Objectives The prevalence of idiopathic pulmonary fibrosis (IPF) tends to be greater in the elderly although the precise outcome is not known. The present study investigated the outcome of IPF in elderly patients whose pathological diagnosis corresponded to usual interstitial pneumonia (UIP) on autopsy findings. Methods In a consecutive autopsy series, (n=4,554 cases), complete information was obtained in 86 cases in which the clinical and pathological diagnosis was IPF and UIP, respectively. Results Mean subject age was 80.5 years and there were 52 males and 34 females. Median survival time (MST) was 3.5 years overall.

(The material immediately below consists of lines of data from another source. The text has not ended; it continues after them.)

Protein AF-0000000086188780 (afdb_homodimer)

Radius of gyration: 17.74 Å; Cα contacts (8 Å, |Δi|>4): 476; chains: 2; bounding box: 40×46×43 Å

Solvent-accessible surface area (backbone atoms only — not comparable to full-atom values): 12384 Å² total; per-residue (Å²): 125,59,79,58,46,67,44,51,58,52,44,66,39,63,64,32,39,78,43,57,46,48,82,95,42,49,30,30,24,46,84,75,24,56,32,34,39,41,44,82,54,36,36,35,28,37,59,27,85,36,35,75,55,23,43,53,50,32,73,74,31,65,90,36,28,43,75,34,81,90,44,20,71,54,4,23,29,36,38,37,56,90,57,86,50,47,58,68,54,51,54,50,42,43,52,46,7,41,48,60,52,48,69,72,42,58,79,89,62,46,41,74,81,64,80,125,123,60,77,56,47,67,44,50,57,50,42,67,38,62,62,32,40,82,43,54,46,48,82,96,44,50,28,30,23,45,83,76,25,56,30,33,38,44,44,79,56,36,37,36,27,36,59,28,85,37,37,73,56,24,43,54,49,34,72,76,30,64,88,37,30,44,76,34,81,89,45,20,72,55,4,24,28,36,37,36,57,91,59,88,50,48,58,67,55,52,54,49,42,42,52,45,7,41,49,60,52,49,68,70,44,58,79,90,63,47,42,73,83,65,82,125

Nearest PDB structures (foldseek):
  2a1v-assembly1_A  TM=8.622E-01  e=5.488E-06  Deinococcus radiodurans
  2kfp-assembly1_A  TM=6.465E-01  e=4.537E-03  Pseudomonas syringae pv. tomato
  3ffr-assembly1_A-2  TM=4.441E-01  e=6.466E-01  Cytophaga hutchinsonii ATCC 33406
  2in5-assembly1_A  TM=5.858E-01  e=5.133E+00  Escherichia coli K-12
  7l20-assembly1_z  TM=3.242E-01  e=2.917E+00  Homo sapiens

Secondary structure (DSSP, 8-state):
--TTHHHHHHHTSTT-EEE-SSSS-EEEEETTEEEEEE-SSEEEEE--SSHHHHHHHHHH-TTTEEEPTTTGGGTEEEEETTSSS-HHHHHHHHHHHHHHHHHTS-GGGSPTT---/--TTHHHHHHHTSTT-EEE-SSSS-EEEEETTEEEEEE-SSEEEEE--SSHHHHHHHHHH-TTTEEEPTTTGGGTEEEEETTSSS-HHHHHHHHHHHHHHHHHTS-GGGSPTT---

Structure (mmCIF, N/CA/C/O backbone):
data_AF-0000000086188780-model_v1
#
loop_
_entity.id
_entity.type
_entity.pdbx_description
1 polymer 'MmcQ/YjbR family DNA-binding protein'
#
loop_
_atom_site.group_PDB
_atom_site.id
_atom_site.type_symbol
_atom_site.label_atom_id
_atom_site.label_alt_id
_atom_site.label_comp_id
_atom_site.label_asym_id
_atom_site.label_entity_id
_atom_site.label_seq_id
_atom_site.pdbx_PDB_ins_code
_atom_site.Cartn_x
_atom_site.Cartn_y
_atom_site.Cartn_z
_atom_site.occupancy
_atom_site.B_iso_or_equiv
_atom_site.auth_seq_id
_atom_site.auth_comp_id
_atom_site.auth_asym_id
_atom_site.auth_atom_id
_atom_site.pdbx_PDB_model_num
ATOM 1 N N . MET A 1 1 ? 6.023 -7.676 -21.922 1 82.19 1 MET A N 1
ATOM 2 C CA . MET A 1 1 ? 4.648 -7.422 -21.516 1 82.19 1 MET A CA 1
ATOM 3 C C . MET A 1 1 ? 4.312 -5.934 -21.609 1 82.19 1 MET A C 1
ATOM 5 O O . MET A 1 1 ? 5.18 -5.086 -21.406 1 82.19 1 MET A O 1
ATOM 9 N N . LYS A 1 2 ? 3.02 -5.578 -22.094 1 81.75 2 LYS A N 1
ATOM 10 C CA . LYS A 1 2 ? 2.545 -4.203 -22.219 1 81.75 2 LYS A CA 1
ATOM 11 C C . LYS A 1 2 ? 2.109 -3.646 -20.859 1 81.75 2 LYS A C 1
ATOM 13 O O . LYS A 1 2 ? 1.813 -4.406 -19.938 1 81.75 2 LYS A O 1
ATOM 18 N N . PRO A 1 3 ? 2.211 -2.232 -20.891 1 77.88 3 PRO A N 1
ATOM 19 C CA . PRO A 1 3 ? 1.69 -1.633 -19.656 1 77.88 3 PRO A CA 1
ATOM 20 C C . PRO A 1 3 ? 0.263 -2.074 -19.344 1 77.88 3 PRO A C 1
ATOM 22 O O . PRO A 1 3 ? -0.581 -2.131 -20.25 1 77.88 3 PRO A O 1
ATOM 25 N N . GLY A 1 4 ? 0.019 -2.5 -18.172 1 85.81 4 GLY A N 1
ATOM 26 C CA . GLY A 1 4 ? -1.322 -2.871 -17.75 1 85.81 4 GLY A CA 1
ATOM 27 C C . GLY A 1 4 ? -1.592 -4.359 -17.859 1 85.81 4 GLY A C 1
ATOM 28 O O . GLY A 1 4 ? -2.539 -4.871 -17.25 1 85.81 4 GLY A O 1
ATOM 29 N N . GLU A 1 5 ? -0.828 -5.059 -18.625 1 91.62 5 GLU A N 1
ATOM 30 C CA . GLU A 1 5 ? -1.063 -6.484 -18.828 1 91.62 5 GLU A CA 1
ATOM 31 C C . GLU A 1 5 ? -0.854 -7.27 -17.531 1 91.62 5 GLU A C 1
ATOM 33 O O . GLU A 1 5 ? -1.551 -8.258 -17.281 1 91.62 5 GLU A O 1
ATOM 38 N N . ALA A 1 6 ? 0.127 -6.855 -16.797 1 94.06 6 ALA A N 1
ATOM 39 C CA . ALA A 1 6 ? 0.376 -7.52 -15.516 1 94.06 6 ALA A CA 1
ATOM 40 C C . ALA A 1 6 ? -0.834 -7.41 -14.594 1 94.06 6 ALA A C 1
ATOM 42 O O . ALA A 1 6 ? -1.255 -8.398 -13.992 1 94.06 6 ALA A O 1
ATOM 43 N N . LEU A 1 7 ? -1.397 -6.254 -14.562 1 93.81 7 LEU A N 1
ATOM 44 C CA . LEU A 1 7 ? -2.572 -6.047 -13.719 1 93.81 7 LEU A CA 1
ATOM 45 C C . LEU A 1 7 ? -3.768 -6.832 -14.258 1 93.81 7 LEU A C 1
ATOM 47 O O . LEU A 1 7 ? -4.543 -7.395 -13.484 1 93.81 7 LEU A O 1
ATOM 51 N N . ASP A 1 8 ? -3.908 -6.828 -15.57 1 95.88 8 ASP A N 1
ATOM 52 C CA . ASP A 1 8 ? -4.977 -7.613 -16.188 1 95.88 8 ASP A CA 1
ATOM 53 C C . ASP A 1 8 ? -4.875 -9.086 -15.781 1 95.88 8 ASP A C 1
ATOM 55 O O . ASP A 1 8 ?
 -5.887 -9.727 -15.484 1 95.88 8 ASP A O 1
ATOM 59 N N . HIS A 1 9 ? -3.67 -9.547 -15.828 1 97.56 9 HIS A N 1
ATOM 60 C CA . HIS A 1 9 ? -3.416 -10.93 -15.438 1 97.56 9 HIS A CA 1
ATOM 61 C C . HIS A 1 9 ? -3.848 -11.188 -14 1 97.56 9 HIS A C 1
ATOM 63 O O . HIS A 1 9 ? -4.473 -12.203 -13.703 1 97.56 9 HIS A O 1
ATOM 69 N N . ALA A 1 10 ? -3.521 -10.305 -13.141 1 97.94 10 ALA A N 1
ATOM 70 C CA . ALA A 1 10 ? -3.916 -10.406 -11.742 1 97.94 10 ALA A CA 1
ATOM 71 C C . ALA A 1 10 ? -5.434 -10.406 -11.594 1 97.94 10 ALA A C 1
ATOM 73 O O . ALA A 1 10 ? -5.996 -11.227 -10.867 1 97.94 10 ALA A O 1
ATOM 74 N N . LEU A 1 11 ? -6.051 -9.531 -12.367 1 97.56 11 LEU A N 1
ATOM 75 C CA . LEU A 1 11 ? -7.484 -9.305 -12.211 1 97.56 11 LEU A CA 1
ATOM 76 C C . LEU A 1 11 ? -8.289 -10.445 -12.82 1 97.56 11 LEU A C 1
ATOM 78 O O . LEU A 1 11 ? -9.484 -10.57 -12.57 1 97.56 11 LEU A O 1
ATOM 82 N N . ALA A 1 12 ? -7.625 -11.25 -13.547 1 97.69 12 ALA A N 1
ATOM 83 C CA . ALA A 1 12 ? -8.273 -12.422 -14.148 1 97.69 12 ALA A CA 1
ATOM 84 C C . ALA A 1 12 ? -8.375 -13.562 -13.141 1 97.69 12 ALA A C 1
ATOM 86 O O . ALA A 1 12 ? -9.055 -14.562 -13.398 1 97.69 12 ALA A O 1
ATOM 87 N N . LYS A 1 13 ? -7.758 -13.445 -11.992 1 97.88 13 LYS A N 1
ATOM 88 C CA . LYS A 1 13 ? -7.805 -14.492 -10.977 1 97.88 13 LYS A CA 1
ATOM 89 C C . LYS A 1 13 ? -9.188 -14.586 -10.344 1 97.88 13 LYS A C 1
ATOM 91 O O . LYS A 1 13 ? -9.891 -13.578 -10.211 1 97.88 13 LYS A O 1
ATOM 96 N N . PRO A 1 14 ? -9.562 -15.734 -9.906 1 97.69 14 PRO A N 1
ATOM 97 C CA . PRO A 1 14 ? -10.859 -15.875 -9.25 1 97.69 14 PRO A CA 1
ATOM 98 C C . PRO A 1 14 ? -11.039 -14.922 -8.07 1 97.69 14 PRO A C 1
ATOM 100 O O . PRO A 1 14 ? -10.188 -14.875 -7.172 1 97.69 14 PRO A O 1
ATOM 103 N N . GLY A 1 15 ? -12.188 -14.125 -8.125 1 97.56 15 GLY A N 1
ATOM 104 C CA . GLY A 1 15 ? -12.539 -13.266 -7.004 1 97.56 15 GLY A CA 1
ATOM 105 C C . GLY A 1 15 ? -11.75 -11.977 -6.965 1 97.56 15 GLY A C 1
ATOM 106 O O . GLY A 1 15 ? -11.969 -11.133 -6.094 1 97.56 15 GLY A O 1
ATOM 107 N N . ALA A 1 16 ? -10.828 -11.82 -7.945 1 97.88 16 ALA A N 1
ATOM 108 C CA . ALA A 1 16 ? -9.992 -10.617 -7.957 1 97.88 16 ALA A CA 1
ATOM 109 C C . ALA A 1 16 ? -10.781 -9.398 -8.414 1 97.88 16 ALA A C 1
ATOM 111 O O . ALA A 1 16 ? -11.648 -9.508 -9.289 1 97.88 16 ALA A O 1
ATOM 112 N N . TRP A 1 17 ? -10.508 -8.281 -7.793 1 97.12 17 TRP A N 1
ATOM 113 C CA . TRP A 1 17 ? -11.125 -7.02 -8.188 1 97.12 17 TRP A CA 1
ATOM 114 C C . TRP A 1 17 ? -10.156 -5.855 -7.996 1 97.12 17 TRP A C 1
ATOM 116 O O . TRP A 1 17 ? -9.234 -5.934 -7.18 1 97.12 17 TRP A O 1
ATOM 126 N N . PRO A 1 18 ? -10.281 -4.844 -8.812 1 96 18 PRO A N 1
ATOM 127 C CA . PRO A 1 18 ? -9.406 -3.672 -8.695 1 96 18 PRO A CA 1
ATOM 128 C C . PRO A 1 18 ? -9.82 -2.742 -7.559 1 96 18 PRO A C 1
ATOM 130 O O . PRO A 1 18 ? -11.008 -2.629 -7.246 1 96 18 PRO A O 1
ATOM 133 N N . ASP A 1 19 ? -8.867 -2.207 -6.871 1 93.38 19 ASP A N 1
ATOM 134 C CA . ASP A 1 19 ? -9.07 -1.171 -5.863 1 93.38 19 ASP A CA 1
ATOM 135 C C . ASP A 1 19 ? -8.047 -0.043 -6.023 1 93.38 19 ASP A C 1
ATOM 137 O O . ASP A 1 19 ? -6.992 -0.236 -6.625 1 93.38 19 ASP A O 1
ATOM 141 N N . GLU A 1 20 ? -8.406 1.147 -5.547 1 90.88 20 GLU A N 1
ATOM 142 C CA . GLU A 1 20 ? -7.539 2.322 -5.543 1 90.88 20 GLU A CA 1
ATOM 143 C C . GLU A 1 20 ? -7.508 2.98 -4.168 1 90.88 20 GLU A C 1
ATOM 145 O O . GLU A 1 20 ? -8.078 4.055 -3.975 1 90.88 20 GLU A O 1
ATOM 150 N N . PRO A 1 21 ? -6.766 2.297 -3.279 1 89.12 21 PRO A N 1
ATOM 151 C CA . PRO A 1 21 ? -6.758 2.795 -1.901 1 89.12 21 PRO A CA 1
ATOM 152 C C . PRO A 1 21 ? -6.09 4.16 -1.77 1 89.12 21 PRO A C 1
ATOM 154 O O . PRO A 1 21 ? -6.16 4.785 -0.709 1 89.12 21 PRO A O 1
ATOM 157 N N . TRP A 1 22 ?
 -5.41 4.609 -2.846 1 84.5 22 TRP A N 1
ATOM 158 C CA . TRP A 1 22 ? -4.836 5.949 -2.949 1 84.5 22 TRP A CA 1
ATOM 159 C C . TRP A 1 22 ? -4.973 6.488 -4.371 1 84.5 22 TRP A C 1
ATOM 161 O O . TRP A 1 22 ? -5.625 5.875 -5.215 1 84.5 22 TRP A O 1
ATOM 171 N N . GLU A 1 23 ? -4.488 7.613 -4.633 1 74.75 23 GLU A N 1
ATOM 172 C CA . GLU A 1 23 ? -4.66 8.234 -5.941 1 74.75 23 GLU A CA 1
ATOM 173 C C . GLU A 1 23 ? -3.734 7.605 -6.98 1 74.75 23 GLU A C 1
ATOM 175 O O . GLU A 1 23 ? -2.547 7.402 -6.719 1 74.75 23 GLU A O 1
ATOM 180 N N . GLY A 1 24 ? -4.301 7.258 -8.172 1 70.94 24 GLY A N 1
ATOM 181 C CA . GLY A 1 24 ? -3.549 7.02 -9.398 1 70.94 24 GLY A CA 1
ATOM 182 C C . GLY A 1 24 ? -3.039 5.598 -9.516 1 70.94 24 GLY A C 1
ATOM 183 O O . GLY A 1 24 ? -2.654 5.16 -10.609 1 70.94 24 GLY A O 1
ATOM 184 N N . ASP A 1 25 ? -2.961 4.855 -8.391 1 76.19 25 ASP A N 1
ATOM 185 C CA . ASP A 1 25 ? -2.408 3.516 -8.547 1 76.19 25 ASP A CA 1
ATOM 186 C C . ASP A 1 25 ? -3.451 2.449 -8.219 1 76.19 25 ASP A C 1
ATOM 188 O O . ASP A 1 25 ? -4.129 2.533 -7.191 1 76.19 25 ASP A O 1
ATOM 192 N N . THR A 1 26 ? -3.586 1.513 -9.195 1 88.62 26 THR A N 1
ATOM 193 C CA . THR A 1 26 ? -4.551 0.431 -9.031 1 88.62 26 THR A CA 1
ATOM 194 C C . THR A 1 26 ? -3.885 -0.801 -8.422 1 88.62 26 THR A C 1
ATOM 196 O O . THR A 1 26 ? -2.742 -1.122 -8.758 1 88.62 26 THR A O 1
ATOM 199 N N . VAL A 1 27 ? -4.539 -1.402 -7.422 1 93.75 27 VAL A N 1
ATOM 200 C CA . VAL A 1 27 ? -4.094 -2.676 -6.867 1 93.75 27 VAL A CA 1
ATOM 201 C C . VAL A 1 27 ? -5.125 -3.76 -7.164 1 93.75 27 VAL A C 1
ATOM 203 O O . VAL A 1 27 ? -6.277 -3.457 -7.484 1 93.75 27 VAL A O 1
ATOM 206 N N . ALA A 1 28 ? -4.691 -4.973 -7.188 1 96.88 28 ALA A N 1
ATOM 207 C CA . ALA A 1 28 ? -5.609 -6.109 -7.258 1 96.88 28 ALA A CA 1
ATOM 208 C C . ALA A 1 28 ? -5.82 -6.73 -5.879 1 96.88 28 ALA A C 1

Dyspnea ranking by the MRC dyspnea scale (DR) on admission was closely related to the outcome. When MST was compared between DR0 and DR1, or DR2 and DR3, the former patient group survived significantly longer than the latter (p<0.05). Twenty percent of patients died of severe respiratory failure. Other causes of death were disease progression of IPF (10.5%), bacterial pneumonia (23.3%) and lung cancer (17.4%). The patients in the young-elderly group (age <75) survived for a significantly longer period than those in the old-elderly group (age greater than or equal to75) (MST; 5.5 vs 2.0 years; p<0.001). Both lung cancer and pneumonia were significantly more prevalent among IPF patients than among non-IPF patients; these IPF with lung cancer profoundly reflected the smoking history of IPF patients. Conclusions The poor outcome in IPF in elderly patients was characterized by more severe dyspnea, advanced age and co-morbidity.